En application de l’article 954 alinéa 2 du code de procédure civile, la cour ne statue que sur les prétentions énoncées au dispositif des conclusions.
Les moyens soutenus par l’appelant ne font que réitérer sans justification complémentaire utile, ceux dont les premiers juges ont connu et auxquels ils ont répondu par des motifs pertinents et exacts que la cour adopte, sans qu’il soit nécessaire de suivre les parties dans le détail d’une discussion se situant au niveau d’une simple argumentation.
Il convient seulement de souligner et d’ajouter les points suivants.
Sur le rapport d’expertise, les désordres et les responsabilités
Mme [Y] soutient que, d’après l’expert, l’origine des désordres est d’une part les infiltrations d’eau en provenance des installations sanitaires non conformes et défectueuses de l’appartement de la SCI Phylaos, et d’autre part le refoulement des eaux vannes en raison de la vétusté de la colonne, engageant la responsabilité de plein droit du syndicat des copropriétaires, que les désordres résultent d’une vétusté ou d’un engorgement accidentel.
Le syndicat des copropriétaires, concernant les dommages subis par Mme [Y], allègue que, si deux engorgements accidentels de la descente des eaux vannes se sont produits les 9 juin et 1er juillet 2013, il a immédiatement fait procéder aux réparations nécessaires et qu’aucun lien de causalité n’est démontré entre les désordres invoqués et la réparation et ces engorgements ponctuels.
Concernant les désordres aux parties communes, il fait valoir que les infiltrations ayant pour origine les installations sanitaires de la SCI Phylaos ont également endommagé la structure de l’immeuble en ce que les fers situés sous la cuisine et la salle de bain de la SCI sont extrêmement dégradés.
Sur ce,
En application de l’article 544 du code civil, le dommage causé à un voisin qui excède les inconvénients normaux du voisinage oblige l’auteur du trouble à le réparer, quand bien même aucune faute ne pourrait être reprochée à celui qui le cause.
Selon l’article 14 dernier alinéa de la loi du 10 juillet 1965 dans sa version applicable au litige, le syndicat des copropriétaires est responsable des dommages causés aux copropriétaires ou aux tiers par le vice de construction ou le défaut d’entretien des parties communes, sans préjudice de toutes actions récursoires.
Concernant la responsabilité du syndicat des copropriétaires, la cour adopte les motifs pertinents et circonstanciés des premiers juges et confirme le jugement en ce qu’il a rejeté les demandes de Mme [Y] à l’encontre du syndicat.
Il n’est contesté par aucune des parties, ainsi qu’il ressort du rapport d’expertise, que l’appartement de Mme [Y] a subi des infiltrations en provenance des installations sanitaires de l’appartement de la SCI Phylaos ayant dégradé la salle de bain, la cuisine et la chambre, ainsi que cela ressort du rapport d’expertise judiciaire et du rapport du cabinet d’architecte ATTEA missionné par le syndic le 2 avril 2014.
Il ressort également des pièces du dossier que les dégâts des eaux ont endommagé les fers soutenant le plancher, parties communes, ainsi que l’a justement exposé le tribunal.
La SCI Phylaos doit par conséquent être déclarée intégralement responsable des dommages subis par Mme [Y] et par le syndicat des copropriétaires.
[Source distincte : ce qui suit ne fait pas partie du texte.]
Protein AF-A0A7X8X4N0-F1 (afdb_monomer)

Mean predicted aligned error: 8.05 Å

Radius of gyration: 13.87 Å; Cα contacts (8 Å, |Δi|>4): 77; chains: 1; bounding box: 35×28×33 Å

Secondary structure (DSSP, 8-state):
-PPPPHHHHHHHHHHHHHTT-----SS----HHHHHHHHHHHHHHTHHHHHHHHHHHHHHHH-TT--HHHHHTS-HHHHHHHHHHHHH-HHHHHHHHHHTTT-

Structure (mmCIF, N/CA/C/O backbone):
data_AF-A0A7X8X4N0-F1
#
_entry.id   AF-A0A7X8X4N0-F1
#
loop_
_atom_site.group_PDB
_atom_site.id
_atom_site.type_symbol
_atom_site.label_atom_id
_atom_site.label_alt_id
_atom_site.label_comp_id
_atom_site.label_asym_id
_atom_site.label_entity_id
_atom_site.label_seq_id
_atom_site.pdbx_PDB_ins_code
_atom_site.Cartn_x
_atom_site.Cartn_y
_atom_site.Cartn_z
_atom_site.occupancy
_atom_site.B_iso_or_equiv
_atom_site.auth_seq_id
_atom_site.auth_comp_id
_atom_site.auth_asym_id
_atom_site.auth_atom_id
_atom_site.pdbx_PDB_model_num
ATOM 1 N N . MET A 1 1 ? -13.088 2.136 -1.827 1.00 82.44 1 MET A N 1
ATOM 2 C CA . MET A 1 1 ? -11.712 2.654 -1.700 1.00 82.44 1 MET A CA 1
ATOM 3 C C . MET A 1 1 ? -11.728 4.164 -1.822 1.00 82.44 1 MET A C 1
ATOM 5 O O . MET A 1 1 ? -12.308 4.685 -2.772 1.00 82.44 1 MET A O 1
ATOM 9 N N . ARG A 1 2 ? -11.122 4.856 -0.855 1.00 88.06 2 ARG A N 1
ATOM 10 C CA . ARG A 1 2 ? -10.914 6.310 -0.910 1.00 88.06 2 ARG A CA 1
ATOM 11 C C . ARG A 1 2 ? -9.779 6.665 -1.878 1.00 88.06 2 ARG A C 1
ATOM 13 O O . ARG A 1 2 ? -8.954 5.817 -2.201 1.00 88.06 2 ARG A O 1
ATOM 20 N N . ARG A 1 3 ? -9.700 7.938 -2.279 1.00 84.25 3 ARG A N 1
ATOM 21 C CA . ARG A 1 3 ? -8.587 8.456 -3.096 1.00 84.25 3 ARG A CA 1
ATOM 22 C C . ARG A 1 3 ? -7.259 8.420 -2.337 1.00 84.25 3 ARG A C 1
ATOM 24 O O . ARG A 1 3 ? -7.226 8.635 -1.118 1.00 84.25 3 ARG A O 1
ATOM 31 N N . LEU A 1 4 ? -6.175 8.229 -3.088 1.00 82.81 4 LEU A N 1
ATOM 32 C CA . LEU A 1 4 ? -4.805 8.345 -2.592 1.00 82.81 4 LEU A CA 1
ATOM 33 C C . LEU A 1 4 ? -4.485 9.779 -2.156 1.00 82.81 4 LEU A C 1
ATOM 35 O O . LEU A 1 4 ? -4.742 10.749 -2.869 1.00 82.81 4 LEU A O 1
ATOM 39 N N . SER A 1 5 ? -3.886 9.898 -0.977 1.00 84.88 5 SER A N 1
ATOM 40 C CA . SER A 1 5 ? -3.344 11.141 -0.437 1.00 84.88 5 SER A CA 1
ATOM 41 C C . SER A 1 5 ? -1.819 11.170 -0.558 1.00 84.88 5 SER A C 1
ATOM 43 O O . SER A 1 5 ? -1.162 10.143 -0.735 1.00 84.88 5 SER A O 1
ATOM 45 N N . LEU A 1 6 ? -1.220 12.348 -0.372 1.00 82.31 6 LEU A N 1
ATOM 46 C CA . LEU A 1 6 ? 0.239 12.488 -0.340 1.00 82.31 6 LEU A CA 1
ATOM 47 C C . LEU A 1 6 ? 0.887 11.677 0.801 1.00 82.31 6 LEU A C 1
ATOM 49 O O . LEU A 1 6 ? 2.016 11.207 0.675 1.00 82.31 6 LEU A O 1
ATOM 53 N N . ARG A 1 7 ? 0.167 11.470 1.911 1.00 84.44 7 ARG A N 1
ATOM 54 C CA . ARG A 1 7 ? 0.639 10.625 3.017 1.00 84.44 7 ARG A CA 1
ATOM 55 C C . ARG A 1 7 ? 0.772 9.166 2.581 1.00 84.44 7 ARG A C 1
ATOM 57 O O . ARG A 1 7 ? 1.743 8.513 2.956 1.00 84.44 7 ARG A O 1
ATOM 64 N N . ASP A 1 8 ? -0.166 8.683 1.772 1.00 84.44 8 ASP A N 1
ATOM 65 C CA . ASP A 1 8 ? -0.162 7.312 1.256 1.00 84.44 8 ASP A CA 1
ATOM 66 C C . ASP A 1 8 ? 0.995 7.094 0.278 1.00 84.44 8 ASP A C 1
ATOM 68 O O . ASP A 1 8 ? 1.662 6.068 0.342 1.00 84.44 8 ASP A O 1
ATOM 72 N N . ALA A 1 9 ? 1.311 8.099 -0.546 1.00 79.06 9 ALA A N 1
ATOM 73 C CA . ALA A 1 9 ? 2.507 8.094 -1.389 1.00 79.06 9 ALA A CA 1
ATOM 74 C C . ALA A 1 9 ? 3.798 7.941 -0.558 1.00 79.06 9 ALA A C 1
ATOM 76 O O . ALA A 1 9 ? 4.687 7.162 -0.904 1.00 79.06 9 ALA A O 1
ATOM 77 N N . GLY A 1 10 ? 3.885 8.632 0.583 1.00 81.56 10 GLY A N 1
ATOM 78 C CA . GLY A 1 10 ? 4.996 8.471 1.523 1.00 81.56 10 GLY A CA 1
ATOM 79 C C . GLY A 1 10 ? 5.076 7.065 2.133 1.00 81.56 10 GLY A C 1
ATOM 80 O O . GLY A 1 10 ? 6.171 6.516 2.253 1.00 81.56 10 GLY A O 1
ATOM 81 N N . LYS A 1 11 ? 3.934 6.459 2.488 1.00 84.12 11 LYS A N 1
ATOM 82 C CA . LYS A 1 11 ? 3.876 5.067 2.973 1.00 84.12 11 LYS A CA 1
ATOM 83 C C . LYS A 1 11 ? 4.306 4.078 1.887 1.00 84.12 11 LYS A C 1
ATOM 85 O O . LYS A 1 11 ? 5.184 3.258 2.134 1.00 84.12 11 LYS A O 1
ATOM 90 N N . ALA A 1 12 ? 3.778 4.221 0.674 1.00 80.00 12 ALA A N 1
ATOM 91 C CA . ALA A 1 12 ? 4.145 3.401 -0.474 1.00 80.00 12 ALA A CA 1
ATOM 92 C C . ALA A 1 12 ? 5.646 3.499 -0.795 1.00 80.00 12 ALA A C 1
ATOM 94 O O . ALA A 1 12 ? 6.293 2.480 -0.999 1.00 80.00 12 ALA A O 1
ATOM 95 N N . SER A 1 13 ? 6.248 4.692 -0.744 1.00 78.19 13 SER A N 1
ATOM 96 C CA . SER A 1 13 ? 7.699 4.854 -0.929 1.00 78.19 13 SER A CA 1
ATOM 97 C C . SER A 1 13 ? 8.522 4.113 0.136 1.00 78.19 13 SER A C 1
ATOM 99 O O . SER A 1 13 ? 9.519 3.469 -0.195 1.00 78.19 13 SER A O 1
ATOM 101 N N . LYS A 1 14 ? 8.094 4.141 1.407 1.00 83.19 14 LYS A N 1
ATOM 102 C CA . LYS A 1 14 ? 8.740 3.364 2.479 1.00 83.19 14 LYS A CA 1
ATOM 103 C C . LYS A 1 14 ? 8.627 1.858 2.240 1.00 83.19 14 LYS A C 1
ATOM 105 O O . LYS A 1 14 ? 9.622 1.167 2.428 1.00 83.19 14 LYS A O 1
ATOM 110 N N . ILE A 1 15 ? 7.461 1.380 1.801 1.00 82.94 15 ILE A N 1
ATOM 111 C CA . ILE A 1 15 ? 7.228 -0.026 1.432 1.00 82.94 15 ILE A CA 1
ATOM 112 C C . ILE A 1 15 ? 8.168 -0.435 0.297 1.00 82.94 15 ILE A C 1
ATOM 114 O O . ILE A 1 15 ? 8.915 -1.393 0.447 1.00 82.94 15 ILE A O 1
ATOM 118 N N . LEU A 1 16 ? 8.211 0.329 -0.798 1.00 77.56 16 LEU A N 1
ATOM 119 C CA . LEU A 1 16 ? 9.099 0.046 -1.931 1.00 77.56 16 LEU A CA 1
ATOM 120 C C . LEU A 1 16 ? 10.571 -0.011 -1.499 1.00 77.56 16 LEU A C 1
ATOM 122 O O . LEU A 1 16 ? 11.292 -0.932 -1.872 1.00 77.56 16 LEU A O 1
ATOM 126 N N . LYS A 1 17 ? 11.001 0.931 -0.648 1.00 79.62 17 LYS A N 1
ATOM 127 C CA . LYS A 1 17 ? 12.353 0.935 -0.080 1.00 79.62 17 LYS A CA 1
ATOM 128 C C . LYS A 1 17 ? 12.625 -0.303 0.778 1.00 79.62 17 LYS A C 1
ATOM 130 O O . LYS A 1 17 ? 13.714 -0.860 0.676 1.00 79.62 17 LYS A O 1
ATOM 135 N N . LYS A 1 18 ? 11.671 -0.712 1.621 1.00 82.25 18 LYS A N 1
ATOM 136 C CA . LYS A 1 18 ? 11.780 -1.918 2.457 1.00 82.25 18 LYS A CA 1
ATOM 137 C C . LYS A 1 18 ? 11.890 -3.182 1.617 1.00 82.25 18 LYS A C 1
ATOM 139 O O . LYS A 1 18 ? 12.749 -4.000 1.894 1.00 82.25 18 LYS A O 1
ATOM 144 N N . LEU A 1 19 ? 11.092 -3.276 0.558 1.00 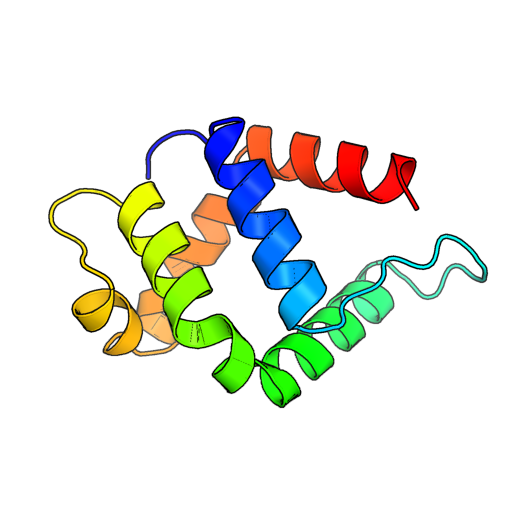74.44 19 LEU A N 1
ATOM 145 C CA . LEU A 1 19 ? 11.130 -4.383 -0.394 1.00 74.44 19 LEU A CA 1
ATOM 146 C C . LEU A 1 19 ? 12.405 -4.391 -1.256 1.00 74.44 19 LEU A C 1
ATOM 148 O O . LEU A 1 19 ? 12.590 -5.301 -2.053 1.00 74.44 19 LEU A O 1
ATOM 152 N N . GLY A 1 20 ? 13.281 -3.384 -1.140 1.00 70.56 20 GLY A N 1
ATOM 153 C CA . GLY A 1 20 ? 14.485 -3.268 -1.965 1.00 70.56 20 GLY A CA 1
ATOM 154 C C . GLY A 1 20 ? 14.195 -2.931 -3.430 1.00 70.56 20 GL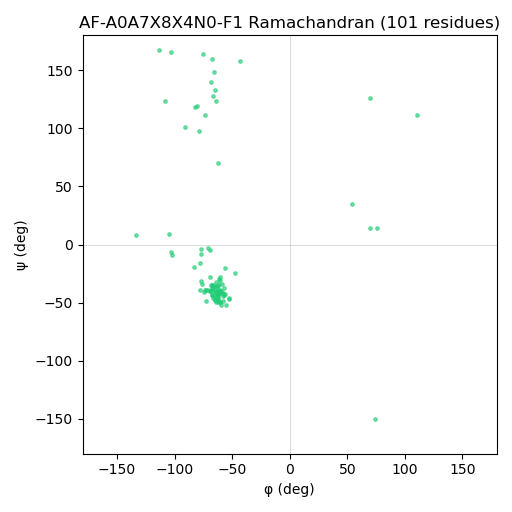Y A C 1
ATOM 155 O O . GLY A 1 20 ? 15.087 -3.038 -4.271 1.00 70.56 20 GLY A O 1
ATOM 156 N N . LEU A 1 21 ? 12.970 -2.500 -3.746 1.00 67.69 21 LEU A N 1
ATOM 157 C CA . LEU A 1 21 ? 12.547 -2.171 -5.102 1.00 67.69 21 LE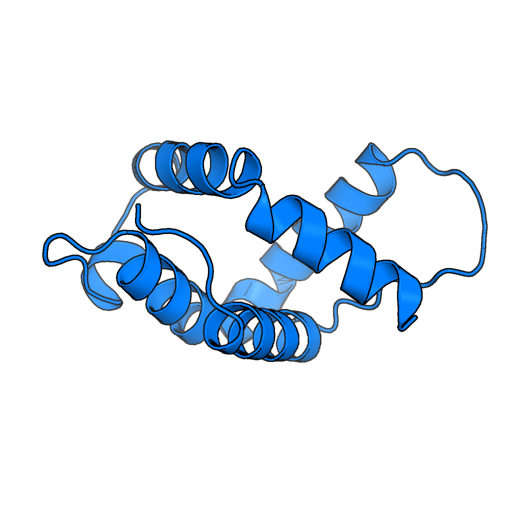U A CA 1
ATOM 158 C C . LEU A 1 21 ? 13.187 -0.841 -5.514 1.00 67.69 21 LEU A C 1
ATOM 160 O O . LEU A 1 21 ? 12.856 0.221 -4.983 1.00 67.69 21 LEU A O 1
ATOM 164 N N . ARG A 1 22 ? 14.113 -0.900 -6.473 1.00 62.97 22 ARG A N 1
ATOM 165 C CA . ARG A 1 22 ? 14.663 0.273 -7.157 1.00 62.97 22 ARG A CA 1
ATOM 166 C C . ARG A 1 22 ? 14.124 0.291 -8.577 1.00 62.97 22 ARG A C 1
ATOM 168 O O . ARG A 1 22 ? 14.288 -0.679 -9.311 1.00 62.97 22 ARG A O 1
ATOM 175 N N . ILE A 1 23 ? 13.476 1.389 -8.952 1.00 58.81 23 ILE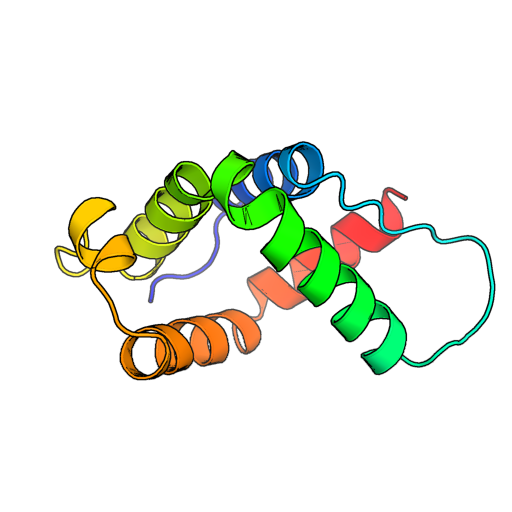 A N 1
ATOM 176 C CA . ILE A 1 23 ? 13.200 1.673 -10.358 1.00 58.81 23 ILE A CA 1
ATOM 177 C C . ILE A 1 23 ? 14.523 2.209 -10.899 1.00 58.81 23 ILE A C 1
ATOM 179 O O . ILE A 1 23 ? 14.875 3.347 -10.621 1.00 58.81 23 ILE A O 1
ATOM 183 N N . ASN A 1 24 ? 15.321 1.357 -11.538 1.00 50.91 24 ASN A N 1
ATOM 184 C CA . ASN A 1 24 ? 16.521 1.824 -12.223 1.00 50.91 24 ASN A CA 1
ATOM 185 C C . ASN A 1 24 ? 16.076 2.388 -13.577 1.00 50.91 24 ASN A C 1
ATOM 187 O O . ASN A 1 24 ? 15.514 1.649 -14.382 1.00 50.91 24 ASN A O 1
ATOM 191 N N . ASP A 1 25 ? 16.332 3.674 -13.814 1.00 49.19 25 ASP A N 1
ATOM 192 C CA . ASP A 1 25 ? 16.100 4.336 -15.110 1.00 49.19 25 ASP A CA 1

Sur la réparation du préjudice de Mme [Y]
Sur le préjudice matériel
Mme [Y] indique avoir distingué les travaux imputables au syndicat et ceux imputables à la société Phylaos. Elle soutient que les montants ont été validés par l’expert judiciaire et ne se recoupent pas.
La société Allianz IARD demande la confirmation du jugement, faisant valoir que c’est à juste titre que les premiers juges ont retranchés des devis les postes afférents à la mise à jour des fers et leurs passivations et ont réduit la surface du parquet de la chambre.
Sur ce,
Mme [Y] produit les devis suivants :
— le devis n° 0401915 pour un montant de 7 197,3 euros TTC établi par la société G Bâtiment le 3 septembre 2015,
— le devis n°15090076 pour un montant de 5 625,17 euros TTC établi par la société A&R Ravizza le 14 septembre'2015,
— le devis n°15090078 pour un montant de 1 303,17 euros TTC établi par la société A&R Ravizza le 14 septembre 2015.
Comme l’a à juste titre retenu le tribunal, le devis de la société G Bâtiment n° 040915 pour un montant de 7 197,3 euros TTC prévoit des travaux de réfection et de peinture dans la salle de bains, la cuisine et la chambre et se recoupe donc avec les devis de la société A&R Ravizza n°15090076 et n°15090078 qui prévoient des travaux de réfection et de peinture dans la salle de bains et la cuisine, peu important que l’expert ait retenu les trois devis.
Mme [Y] se contente d’affirmer qu’ils ne se recoupent pas sans apporter aucune explication ou argument supplémentaire pour contester le jugement.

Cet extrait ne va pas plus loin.